The problem: Report each line of the data that includes the word "Yersinia".

Information shown:
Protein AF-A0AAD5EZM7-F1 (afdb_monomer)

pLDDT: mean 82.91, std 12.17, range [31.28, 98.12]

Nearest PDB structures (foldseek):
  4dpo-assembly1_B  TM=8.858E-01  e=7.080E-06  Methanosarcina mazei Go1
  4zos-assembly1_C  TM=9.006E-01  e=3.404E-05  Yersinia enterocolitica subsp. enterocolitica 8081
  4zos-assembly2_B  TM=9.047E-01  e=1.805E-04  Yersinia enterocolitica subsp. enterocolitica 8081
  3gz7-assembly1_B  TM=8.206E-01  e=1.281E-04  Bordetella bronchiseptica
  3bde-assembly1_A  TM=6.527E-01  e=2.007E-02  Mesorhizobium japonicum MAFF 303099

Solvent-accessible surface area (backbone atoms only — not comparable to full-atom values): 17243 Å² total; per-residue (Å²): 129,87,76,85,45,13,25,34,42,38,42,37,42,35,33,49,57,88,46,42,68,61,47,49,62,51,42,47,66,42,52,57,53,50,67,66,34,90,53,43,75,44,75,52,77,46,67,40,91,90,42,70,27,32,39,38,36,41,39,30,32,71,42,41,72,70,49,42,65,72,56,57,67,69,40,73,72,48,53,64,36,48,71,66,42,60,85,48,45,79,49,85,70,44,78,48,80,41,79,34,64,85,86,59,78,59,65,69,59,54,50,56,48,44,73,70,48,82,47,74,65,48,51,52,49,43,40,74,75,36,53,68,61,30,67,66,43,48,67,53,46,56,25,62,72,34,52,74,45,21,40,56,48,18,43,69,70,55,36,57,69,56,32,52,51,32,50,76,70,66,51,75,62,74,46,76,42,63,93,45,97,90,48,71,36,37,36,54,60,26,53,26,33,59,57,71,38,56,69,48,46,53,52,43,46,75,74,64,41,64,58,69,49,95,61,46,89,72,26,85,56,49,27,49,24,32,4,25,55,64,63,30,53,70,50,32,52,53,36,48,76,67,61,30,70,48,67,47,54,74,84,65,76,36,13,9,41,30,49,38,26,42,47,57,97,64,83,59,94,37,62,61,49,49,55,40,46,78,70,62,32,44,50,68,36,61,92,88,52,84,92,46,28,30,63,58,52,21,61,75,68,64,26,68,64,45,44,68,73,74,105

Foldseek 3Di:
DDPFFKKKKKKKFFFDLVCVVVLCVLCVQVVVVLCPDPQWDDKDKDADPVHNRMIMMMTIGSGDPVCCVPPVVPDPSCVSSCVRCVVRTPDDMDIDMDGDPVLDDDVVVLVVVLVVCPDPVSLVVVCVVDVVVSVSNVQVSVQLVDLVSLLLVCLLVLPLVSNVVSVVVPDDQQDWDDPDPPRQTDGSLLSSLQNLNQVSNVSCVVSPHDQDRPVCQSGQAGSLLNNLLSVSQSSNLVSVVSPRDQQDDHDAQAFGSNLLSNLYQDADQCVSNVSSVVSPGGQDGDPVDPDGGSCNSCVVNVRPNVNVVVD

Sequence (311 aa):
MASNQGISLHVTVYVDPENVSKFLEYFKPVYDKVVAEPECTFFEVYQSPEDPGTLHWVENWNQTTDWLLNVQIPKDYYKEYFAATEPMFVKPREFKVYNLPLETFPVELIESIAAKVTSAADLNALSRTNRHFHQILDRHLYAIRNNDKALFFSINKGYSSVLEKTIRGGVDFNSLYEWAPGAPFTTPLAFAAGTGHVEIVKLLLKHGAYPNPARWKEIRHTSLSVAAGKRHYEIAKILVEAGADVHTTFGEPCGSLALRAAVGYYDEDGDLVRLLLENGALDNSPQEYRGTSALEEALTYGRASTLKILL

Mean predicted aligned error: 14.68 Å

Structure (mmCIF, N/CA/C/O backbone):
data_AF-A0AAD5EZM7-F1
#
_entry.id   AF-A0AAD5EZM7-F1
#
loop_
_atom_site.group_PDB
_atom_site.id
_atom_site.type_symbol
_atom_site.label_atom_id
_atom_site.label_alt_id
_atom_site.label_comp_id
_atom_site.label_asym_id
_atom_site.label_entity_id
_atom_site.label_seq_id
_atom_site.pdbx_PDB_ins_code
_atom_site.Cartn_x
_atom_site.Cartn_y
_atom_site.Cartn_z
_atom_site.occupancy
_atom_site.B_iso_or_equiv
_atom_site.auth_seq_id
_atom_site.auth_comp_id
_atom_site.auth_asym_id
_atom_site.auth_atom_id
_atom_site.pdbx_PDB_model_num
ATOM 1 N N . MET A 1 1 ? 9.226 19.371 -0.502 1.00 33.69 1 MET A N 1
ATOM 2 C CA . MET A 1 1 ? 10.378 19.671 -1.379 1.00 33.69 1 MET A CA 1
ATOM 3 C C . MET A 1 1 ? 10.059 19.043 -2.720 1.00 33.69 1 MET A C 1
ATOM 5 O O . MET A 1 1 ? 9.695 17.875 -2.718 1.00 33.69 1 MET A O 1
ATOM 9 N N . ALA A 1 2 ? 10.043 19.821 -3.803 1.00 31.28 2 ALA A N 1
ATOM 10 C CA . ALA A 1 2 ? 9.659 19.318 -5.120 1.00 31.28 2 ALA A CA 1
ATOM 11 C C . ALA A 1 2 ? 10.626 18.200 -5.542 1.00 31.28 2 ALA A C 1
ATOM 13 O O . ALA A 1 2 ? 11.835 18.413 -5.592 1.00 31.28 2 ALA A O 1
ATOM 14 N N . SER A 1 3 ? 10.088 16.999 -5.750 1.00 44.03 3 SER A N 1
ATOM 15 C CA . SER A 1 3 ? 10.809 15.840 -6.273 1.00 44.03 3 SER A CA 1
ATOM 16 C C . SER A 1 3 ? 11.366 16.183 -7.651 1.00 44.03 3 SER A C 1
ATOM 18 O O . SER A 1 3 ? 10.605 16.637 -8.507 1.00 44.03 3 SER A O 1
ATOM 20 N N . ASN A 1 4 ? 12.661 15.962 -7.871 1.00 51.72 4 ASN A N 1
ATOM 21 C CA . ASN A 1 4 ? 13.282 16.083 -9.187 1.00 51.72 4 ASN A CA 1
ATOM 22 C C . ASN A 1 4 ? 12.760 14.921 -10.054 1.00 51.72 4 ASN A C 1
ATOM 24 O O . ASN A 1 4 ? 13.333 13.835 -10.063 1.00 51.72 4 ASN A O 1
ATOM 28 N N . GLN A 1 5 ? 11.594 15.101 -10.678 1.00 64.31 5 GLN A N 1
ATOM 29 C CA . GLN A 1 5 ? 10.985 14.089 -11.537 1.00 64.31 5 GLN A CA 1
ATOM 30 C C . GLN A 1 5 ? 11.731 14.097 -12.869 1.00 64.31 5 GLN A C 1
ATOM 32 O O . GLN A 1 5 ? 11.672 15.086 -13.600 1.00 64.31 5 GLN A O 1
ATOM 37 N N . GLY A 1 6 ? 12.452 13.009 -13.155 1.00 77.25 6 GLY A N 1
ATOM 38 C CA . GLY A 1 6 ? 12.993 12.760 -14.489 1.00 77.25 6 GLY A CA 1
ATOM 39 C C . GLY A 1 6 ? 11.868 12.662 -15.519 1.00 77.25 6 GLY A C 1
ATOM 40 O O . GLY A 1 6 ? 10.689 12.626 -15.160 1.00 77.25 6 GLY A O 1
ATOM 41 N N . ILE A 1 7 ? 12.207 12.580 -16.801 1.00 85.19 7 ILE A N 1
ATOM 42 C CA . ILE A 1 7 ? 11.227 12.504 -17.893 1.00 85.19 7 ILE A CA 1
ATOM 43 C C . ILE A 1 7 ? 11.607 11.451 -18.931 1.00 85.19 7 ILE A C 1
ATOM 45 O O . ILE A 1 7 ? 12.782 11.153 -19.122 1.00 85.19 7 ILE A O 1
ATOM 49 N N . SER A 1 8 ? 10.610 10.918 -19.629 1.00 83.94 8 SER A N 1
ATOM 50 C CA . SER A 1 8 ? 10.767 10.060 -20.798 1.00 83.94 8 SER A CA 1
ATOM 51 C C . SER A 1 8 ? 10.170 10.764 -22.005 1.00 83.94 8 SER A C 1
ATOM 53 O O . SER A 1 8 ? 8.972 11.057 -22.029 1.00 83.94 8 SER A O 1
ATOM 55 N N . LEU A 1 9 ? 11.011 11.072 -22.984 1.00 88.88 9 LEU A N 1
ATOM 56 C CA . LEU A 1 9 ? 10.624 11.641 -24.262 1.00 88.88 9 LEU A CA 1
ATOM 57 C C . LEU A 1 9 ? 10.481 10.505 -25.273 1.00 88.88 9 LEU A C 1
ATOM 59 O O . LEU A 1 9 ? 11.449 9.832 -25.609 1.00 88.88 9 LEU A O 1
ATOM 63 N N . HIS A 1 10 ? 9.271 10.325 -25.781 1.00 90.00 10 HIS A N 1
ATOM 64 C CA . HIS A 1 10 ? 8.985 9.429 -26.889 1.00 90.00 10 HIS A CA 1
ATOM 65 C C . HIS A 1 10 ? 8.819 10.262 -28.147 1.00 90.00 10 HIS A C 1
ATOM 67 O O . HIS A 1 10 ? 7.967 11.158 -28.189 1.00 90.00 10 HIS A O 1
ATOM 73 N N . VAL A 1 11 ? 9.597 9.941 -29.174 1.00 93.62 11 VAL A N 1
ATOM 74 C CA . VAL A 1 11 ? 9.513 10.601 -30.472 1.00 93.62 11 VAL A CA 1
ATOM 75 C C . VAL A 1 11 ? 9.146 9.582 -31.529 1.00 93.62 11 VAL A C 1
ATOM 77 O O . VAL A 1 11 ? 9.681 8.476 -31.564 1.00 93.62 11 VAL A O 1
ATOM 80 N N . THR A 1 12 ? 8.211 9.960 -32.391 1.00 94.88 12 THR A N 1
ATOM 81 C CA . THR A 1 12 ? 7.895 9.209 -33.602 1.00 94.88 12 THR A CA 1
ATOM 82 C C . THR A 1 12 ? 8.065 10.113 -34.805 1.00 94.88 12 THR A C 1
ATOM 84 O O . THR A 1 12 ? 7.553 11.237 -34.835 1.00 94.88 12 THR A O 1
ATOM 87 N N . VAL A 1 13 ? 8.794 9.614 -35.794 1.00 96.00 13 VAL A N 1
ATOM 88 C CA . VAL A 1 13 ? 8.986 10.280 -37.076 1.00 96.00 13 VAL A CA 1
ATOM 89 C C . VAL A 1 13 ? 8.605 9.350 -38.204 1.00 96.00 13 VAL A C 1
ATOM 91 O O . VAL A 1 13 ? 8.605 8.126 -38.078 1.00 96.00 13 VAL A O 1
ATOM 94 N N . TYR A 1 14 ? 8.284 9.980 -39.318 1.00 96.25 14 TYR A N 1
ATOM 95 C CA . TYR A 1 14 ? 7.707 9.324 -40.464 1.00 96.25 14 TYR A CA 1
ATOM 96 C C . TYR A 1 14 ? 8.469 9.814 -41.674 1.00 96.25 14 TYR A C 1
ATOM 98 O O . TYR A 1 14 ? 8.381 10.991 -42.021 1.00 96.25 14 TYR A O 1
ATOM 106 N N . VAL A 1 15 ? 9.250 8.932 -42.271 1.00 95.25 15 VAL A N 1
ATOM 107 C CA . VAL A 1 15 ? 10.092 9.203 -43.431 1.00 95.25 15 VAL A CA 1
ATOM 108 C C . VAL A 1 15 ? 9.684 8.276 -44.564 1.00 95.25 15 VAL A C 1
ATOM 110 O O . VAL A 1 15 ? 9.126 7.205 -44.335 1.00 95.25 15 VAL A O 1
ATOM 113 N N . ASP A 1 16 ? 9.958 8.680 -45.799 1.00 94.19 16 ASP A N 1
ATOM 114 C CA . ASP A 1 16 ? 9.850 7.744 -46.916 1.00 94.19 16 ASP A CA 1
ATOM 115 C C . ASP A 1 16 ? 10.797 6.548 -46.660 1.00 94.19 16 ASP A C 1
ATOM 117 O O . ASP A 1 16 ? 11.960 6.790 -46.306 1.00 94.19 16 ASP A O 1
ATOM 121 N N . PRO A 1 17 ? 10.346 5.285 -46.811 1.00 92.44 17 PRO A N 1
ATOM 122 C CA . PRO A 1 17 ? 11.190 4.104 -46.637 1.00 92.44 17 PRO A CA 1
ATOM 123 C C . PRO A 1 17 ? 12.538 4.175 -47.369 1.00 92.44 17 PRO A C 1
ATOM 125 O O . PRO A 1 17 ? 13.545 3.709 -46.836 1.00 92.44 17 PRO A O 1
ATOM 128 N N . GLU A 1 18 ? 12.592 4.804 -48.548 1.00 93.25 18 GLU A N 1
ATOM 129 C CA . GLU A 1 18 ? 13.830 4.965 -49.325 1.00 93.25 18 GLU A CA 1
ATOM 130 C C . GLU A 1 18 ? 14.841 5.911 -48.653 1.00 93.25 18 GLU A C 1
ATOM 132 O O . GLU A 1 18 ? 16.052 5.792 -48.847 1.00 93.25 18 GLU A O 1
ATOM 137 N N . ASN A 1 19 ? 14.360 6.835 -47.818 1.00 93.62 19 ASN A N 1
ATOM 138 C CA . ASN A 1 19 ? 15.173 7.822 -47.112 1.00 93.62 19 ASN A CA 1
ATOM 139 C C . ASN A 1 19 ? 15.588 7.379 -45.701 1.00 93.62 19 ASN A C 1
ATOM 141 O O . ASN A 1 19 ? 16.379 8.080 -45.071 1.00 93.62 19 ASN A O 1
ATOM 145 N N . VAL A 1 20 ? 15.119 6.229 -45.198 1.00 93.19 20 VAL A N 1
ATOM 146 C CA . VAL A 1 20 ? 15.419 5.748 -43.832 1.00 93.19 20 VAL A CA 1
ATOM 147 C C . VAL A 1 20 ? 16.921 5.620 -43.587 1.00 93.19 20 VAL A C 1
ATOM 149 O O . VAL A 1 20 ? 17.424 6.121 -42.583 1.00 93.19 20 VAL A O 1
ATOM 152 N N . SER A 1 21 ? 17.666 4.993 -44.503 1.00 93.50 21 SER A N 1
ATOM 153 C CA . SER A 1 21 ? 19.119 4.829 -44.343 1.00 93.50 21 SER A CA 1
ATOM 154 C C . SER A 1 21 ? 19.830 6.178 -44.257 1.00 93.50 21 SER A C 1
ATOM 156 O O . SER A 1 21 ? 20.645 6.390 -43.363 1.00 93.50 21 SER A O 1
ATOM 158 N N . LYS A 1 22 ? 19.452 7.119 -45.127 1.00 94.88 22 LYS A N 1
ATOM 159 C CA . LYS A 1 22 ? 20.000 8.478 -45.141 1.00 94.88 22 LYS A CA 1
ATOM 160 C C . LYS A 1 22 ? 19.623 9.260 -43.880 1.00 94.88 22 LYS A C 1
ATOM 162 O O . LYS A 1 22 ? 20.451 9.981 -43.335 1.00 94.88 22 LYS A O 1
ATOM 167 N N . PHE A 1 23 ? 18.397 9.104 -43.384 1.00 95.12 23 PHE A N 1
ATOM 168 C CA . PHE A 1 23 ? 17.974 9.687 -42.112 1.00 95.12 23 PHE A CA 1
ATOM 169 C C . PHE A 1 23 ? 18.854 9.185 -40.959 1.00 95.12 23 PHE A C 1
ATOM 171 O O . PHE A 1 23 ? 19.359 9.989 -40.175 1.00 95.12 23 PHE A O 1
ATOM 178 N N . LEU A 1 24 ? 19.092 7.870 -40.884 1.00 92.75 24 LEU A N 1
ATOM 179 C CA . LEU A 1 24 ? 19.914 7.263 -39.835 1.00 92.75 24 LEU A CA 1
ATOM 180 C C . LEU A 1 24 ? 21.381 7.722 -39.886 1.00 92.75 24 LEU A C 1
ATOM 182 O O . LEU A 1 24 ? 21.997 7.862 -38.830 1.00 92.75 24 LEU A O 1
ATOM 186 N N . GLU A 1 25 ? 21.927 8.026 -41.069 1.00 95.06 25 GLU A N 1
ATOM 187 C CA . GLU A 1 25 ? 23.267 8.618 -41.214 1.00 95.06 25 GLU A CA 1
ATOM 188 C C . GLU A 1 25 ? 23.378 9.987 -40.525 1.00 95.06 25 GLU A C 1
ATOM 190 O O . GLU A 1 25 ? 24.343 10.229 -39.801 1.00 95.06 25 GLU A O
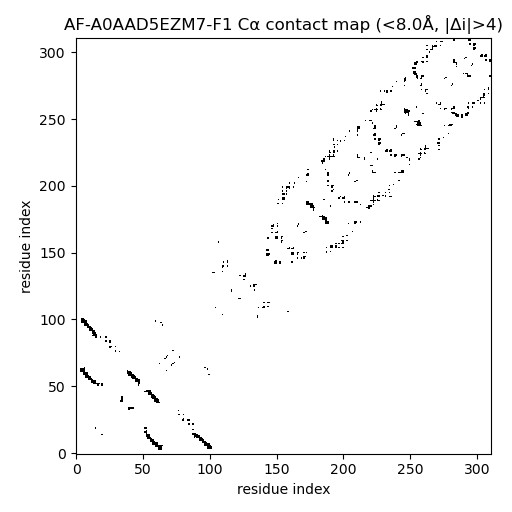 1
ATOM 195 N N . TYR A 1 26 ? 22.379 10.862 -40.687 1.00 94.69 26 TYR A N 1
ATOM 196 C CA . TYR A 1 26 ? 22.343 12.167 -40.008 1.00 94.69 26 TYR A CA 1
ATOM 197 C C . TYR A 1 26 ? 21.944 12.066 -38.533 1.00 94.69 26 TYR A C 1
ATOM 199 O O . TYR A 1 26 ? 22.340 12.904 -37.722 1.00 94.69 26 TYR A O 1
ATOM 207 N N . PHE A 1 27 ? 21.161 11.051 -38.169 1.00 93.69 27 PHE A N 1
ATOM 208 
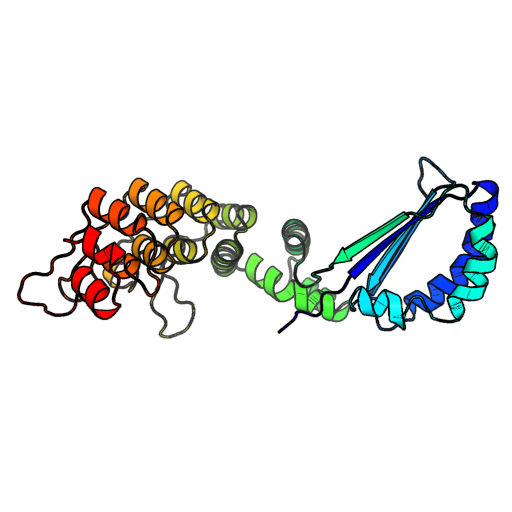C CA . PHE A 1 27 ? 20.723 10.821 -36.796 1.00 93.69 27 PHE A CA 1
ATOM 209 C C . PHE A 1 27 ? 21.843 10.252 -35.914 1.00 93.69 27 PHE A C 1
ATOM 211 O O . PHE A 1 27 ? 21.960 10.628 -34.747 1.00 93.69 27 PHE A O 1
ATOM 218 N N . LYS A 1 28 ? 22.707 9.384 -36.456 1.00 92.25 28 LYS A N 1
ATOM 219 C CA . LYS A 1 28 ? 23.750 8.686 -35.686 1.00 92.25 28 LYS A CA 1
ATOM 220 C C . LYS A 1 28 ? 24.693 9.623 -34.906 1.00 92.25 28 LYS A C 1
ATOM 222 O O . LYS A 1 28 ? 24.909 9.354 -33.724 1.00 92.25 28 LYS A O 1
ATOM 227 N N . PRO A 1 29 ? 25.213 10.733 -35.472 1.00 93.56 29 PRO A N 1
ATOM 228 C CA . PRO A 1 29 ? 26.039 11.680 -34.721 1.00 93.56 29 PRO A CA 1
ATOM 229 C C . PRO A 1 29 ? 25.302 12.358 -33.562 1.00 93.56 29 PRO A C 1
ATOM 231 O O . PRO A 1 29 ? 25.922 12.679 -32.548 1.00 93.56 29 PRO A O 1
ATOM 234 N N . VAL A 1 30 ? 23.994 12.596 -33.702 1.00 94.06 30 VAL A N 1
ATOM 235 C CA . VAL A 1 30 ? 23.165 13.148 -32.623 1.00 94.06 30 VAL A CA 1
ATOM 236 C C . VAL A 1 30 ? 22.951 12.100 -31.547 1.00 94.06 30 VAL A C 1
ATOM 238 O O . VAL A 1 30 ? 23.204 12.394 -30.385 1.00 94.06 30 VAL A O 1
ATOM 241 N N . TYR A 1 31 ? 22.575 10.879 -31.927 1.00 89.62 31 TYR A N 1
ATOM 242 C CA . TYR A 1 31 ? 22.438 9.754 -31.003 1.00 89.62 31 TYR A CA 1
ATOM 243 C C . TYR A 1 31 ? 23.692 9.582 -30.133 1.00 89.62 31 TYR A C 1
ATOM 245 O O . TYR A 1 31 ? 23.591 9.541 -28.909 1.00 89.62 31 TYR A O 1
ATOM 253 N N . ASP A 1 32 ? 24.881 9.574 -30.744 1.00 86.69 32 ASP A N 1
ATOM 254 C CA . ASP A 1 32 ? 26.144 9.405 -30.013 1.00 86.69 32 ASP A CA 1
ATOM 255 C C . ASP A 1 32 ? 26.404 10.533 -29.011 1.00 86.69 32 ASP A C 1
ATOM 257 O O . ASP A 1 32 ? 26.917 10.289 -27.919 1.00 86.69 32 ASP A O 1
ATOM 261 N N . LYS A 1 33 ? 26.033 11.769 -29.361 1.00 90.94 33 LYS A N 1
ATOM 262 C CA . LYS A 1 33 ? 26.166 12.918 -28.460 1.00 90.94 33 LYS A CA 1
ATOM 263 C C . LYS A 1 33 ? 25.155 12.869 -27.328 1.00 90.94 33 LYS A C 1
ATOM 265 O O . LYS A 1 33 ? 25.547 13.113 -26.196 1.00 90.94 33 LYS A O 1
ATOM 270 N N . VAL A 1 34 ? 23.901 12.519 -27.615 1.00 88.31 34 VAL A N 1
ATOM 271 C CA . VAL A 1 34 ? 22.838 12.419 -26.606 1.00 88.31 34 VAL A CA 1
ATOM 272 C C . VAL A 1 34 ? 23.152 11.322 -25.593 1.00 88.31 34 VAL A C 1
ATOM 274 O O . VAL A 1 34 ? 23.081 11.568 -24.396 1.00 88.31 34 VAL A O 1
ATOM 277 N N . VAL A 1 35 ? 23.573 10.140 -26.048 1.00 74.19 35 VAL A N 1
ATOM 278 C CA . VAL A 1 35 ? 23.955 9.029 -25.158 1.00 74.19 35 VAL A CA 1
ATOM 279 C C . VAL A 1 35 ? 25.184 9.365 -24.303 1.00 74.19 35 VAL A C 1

Task answer:
  4zos-assembly1_C  TM=9.006E-01  e=3.404E-05  Yersinia enterocolitica subsp. enterocolitica 8081
  4zos-assembly2_B  TM=9.047E-01  e=1.805E-04  Yersinia enterocolitica subsp. enterocolitica 8081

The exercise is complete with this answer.